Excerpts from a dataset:
BEGIN

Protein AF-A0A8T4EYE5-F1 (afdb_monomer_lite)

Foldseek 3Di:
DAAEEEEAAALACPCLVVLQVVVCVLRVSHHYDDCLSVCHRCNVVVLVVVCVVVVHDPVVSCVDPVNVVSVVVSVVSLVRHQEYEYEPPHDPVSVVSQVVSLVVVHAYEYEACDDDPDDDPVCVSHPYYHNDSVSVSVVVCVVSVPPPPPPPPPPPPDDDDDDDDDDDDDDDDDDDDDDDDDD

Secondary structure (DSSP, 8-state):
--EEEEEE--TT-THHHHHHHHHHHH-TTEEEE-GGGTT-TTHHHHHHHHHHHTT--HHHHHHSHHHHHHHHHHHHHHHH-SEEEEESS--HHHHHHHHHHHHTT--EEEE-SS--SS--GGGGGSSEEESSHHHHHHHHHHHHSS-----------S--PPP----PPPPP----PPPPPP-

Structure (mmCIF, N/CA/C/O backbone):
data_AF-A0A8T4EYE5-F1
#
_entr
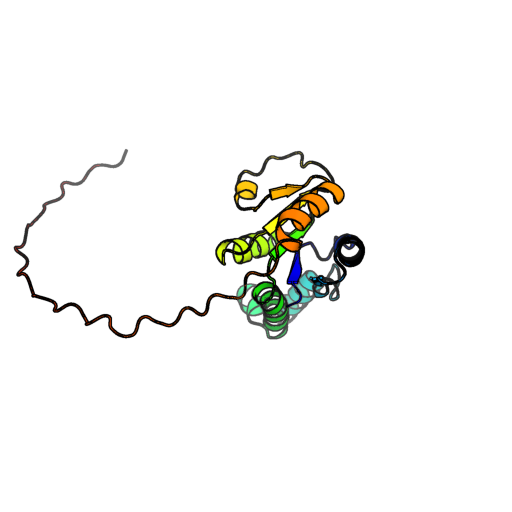y.id   AF-A0A8T4EYE5-F1
#
loop_
_atom_site.group_PDB
_atom_site.id
_atom_site.type_symbol
_atom_site.label_atom_id
_atom_site.label_alt_id
_atom_site.label_comp_id
_atom_site.label_asym_id
_atom_site.label_entity_id
_atom_site.label_seq_id
_atom_site.pdbx_PDB_ins_code
_atom_site.Cartn_x
_atom_site.Cartn_y
_atom_site.Cartn_z
_atom_site.occupancy
_atom_site.B_iso_or_equiv
_atom_site.auth_seq_id
_atom_site.auth_comp_id
_atom_site.auth_asym_id
_atom_site.auth_atom_id
_atom_site.pdbx_PDB_model_num
ATOM 1 N N . MET A 1 1 ? -5.954 -12.596 17.915 1.00 61.16 1 MET A N 1
ATOM 2 C CA . MET A 1 1 ? -4.967 -12.440 16.827 1.00 61.16 1 MET A CA 1
ATOM 3 C C . MET A 1 1 ? -4.851 -10.952 16.549 1.00 61.16 1 MET A C 1
ATOM 5 O O . MET A 1 1 ? -5.890 -10.300 16.524 1.00 61.16 1 MET A O 1
ATOM 9 N N . GLU A 1 2 ? -3.636 -10.422 16.454 1.00 86.00 2 GLU A N 1
ATOM 10 C CA . GLU A 1 2 ? -3.382 -9.031 16.052 1.00 86.00 2 GLU A CA 1
ATOM 11 C C . GLU A 1 2 ? -3.839 -8.829 14.603 1.00 86.00 2 GLU A C 1
ATOM 13 O O . GLU A 1 2 ? -3.594 -9.702 13.769 1.00 86.00 2 GLU A O 1
ATOM 18 N N . LYS A 1 3 ? -4.562 -7.735 14.324 1.00 93.75 3 LYS A N 1
ATOM 19 C CA . LYS A 1 3 ? -4.999 -7.429 12.955 1.00 93.75 3 LYS A CA 1
ATOM 20 C C . LYS A 1 3 ? -3.850 -6.806 12.182 1.00 93.75 3 LYS A C 1
ATOM 22 O O . LYS A 1 3 ? -3.168 -5.928 12.704 1.00 93.75 3 LYS A O 1
ATOM 27 N N . VAL A 1 4 ? -3.685 -7.206 10.930 1.00 97.62 4 VAL A N 1
ATOM 28 C CA . VAL A 1 4 ? -2.670 -6.658 10.030 1.00 97.62 4 VAL A CA 1
ATOM 29 C C . VAL A 1 4 ? -3.334 -5.740 9.012 1.00 97.62 4 VAL A C 1
ATOM 31 O O . VAL A 1 4 ? -4.245 -6.138 8.287 1.00 97.62 4 VAL A O 1
ATOM 34 N N . VAL A 1 5 ? -2.848 -4.511 8.918 1.00 98.44 5 VAL A N 1
ATOM 35 C CA . VAL A 1 5 ? -3.308 -3.496 7.973 1.00 98.44 5 VAL A CA 1
ATOM 36 C C . VAL A 1 5 ? -2.172 -3.166 7.019 1.00 98.44 5 VAL A C 1
ATOM 38 O O . VAL A 1 5 ? -1.103 -2.736 7.445 1.00 98.44 5 VAL A O 1
ATOM 41 N N . TYR A 1 6 ? -2.395 -3.339 5.719 1.00 98.75 6 TYR A N 1
ATOM 42 C CA . TYR A 1 6 ? -1.421 -2.949 4.701 1.00 98.75 6 TYR A CA 1
ATOM 43 C C . TYR A 1 6 ? -1.725 -1.531 4.208 1.00 98.75 6 TYR A C 1
ATOM 45 O O . TYR A 1 6 ? -2.805 -1.265 3.671 1.00 98.75 6 TYR A O 1
ATOM 53 N N . ILE A 1 7 ? -0.777 -0.610 4.379 1.00 98.75 7 ILE A N 1
ATOM 54 C CA . ILE A 1 7 ? -0.919 0.773 3.916 1.00 98.75 7 ILE A CA 1
ATOM 55 C C . ILE A 1 7 ? -0.329 0.879 2.513 1.00 98.75 7 ILE A C 1
ATOM 57 O O . ILE A 1 7 ? 0.885 0.910 2.338 1.00 98.75 7 ILE A O 1
ATOM 61 N N . ILE A 1 8 ? -1.202 0.954 1.518 1.00 98.75 8 ILE A N 1
ATOM 62 C CA . ILE A 1 8 ? -0.880 1.180 0.112 1.00 98.75 8 ILE A CA 1
ATOM 63 C C . ILE A 1 8 ? -0.535 2.663 -0.098 1.00 98.75 8 ILE A C 1
ATOM 65 O O . ILE A 1 8 ? -1.183 3.556 0.456 1.00 98.75 8 ILE A O 1
ATOM 69 N N . GLY A 1 9 ? 0.445 2.952 -0.954 1.00 97.56 9 GLY A N 1
ATOM 70 C CA . GLY A 1 9 ? 0.801 4.326 -1.302 1.00 97.56 9 GLY A CA 1
ATOM 71 C C . GLY A 1 9 ? 1.627 4.442 -2.579 1.00 97.56 9 GLY A C 1
ATOM 72 O O . GLY A 1 9 ? 1.385 3.764 -3.575 1.00 97.56 9 GLY A O 1
ATOM 73 N N . ALA A 1 10 ? 2.591 5.357 -2.570 1.00 97.19 10 ALA A N 1
ATOM 74 C CA . ALA A 1 10 ? 3.589 5.493 -3.623 1.00 97.19 10 ALA A CA 1
ATOM 75 C C . ALA A 1 10 ? 4.974 5.650 -2.997 1.00 97.19 10 ALA A C 1
ATOM 77 O O . ALA A 1 10 ? 5.104 6.314 -1.973 1.00 97.19 10 ALA A O 1
ATOM 78 N N . LEU A 1 11 ? 6.019 5.152 -3.664 1.00 96.50 11 LEU A N 1
ATOM 79 C CA . LEU A 1 11 ? 7.415 5.267 -3.207 1.00 96.50 11 LEU A CA 1
ATOM 80 C C . LEU A 1 11 ? 7.882 6.722 -2.985 1.00 96.50 11 LEU A C 1
ATOM 82 O O . LEU A 1 11 ? 8.848 6.985 -2.274 1.00 96.50 11 LEU A O 1
ATOM 86 N N . LYS A 1 12 ? 7.189 7.687 -3.602 1.00 96.44 12 LYS A N 1
ATOM 87 C CA . LYS A 1 12 ? 7.435 9.130 -3.455 1.00 96.44 12 LYS A CA 1
ATOM 88 C C . LYS A 1 12 ? 6.614 9.783 -2.338 1.00 96.44 12 LYS A C 1
ATOM 90 O O . LYS A 1 12 ? 6.881 10.927 -1.988 1.00 96.44 12 LYS A O 1
ATOM 95 N N . ASN A 1 13 ? 5.614 9.093 -1.793 1.00 96.75 13 ASN A N 1
ATOM 96 C CA . ASN A 1 13 ? 4.711 9.615 -0.772 1.00 96.75 13 ASN A CA 1
ATOM 97 C C . ASN A 1 13 ? 5.066 9.037 0.606 1.00 96.75 13 ASN A C 1
ATOM 99 O O . ASN A 1 13 ? 4.440 8.096 1.082 1.00 96.75 13 ASN A O 1
ATOM 103 N N . TRP A 1 14 ? 6.068 9.631 1.258 1.00 96.69 14 TRP A N 1
ATOM 104 C CA . TRP A 1 14 ? 6.592 9.172 2.554 1.00 96.69 14 TRP A CA 1
ATOM 105 C C . TRP A 1 14 ? 5.642 9.390 3.737 1.00 96.69 14 TRP A C 1
ATOM 107 O O . TRP A 1 14 ? 5.843 8.808 4.800 1.00 96.69 14 TRP A O 1
ATOM 117 N N . LYS A 1 15 ? 4.539 10.122 3.530 1.00 97.88 15 LYS A N 1
ATOM 118 C CA . LYS A 1 15 ? 3.475 10.293 4.530 1.00 97.88 15 LYS A CA 1
ATOM 119 C C . LYS A 1 15 ? 2.796 8.978 4.922 1.00 97.88 15 LYS A C 1
ATOM 121 O O . LYS A 1 15 ? 2.084 8.948 5.920 1.00 97.88 15 LYS A O 1
ATOM 126 N N . VAL A 1 16 ? 3.006 7.890 4.170 1.00 97.94 16 VAL A N 1
ATOM 127 C CA . VAL A 1 16 ? 2.561 6.549 4.584 1.00 97.94 16 VAL A CA 1
ATOM 128 C C . VAL A 1 16 ? 3.170 6.135 5.926 1.00 97.94 16 VAL A C 1
ATOM 130 O O . VAL A 1 16 ? 2.483 5.490 6.709 1.00 97.94 16 VAL A O 1
ATOM 133 N N . ILE A 1 17 ? 4.406 6.554 6.223 1.00 98.31 17 ILE A N 1
ATOM 134 C CA . ILE A 1 17 ? 5.074 6.265 7.500 1.00 98.31 17 ILE A CA 1
ATOM 135 C C . ILE A 1 17 ? 4.430 7.081 8.623 1.00 98.31 17 ILE A C 1
ATOM 137 O O . ILE A 1 17 ? 4.127 6.540 9.683 1.00 98.31 17 ILE A O 1
ATOM 141 N N . ASP A 1 18 ? 4.161 8.367 8.384 1.00 98.44 18 ASP A N 1
ATOM 142 C CA . ASP A 1 18 ? 3.478 9.229 9.357 1.00 98.44 18 ASP A CA 1
ATOM 143 C C . ASP A 1 18 ? 2.082 8.691 9.687 1.00 98.44 18 ASP A C 1
ATOM 145 O O . ASP A 1 18 ? 1.681 8.643 10.853 1.00 98.44 18 ASP A O 1
ATOM 149 N N . LEU A 1 19 ? 1.359 8.241 8.658 1.00 98.62 19 LEU A N 1
ATOM 150 C CA . LEU A 1 19 ? 0.061 7.599 8.806 1.00 98.62 19 LEU A CA 1
ATOM 151 C C . LEU A 1 19 ? 0.175 6.302 9.611 1.00 98.62 19 LEU A C 1
ATOM 153 O O . LEU A 1 19 ? -0.575 6.140 10.570 1.00 98.62 19 LEU A O 1
ATOM 157 N N . ALA A 1 20 ? 1.118 5.417 9.270 1.00 98.56 20 ALA A N 1
ATOM 158 C CA . ALA A 1 20 ? 1.360 4.179 10.009 1.00 98.56 20 ALA A CA 1
ATOM 159 C C . ALA A 1 20 ? 1.632 4.465 11.491 1.00 98.56 20 ALA A C 1
ATOM 161 O O . ALA A 1 20 ? 0.966 3.915 12.358 1.00 98.56 20 ALA A O 1
ATOM 162 N N . ASN A 1 21 ? 2.532 5.404 11.787 1.00 98.50 21 ASN A N 1
ATOM 163 C CA . ASN A 1 21 ? 2.879 5.790 13.154 1.00 98.50 21 ASN A CA 1
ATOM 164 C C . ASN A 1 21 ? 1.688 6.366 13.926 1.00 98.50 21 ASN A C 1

END

### Required work:
Put down exactly the lines of the data above that run from its first line through the line bearing "ATOM 5 O O .", and no pictures.

### Solution below:
Protein AF-A0A8T4EYE5-F1 (afdb_monomer_lite)

Foldseek 3Di:
DAAEEEEAAALACPCLVVLQVVVCVLRVSHHYDDCLSVCHRCNVVVLVVVCVVVVHDPVVSCVDPVNVVSVVVSVVSLVRHQEYEYEPPHDPVSVVSQVVSLVVVHAYEYEACDDDPDDDPVCVSHPYYHNDSVSVSVVVCVVSVPPPPPPPPPPPPDDDDDDDDDDDDDDDDDDDDDDDDDD

Secondary structure (DSSP, 8-state):
--EEEEEE--TT-THHHHHHHHHHHH-TTEEEE-GGGTT-TTHHHHHHHHHHHTT--HHHHHHSHHHHHHHHHHHHHHHH-SEEEEESS--HHHHHHHHHHHHTT--EEEE-SS--SS--GGGGGSSEEESSHHHHHHHHHHHHSS-----------S--PPP----PPPPP----PPPPPP-

Structure (mmCIF, N/CA/C/O backbone):
data_AF-A0A8T4EYE5-F1
#
_entr
y.id   AF-A0A8T4EYE5-F1
#
loop_
_atom_site.group_PDB
_atom_site.id
_atom_site.type_symbol
_atom_site.label_atom_id
_atom_site.label_alt_id
_atom_site.label_comp_id
_atom_site.label_asym_id
_atom_site.label_entity_id
_atom_site.label_seq_id
_atom_site.pdbx_PDB_ins_code
_atom_site.Cartn_x
_atom_site.Cartn_y
_atom_site.Cartn_z
_atom_site.occupancy
_atom_site.B_iso_or_equiv
_atom_site.auth_seq_id
_atom_site.auth_comp_id
_atom_site.auth_asym_id
_atom_site.auth_atom_id
_atom_site.pdbx_PDB_model_num
ATOM 1 N N . MET A 1 1 ? -5.954 -12.596 17.915 1.00 61.16 1 MET A N 1
ATOM 2 C CA . MET A 1 1 ? -4.967 -12.440 16.827 1.00 61.16 1 MET A CA 1
ATOM 3 C C . MET A 1 1 ? -4.851 -10.952 16.549 1.00 61.16 1 MET A C 1
ATOM 5 O O . MET A 1 1 ? -5.890 -10.300 16.524 1.00 61.16 1 MET A O 1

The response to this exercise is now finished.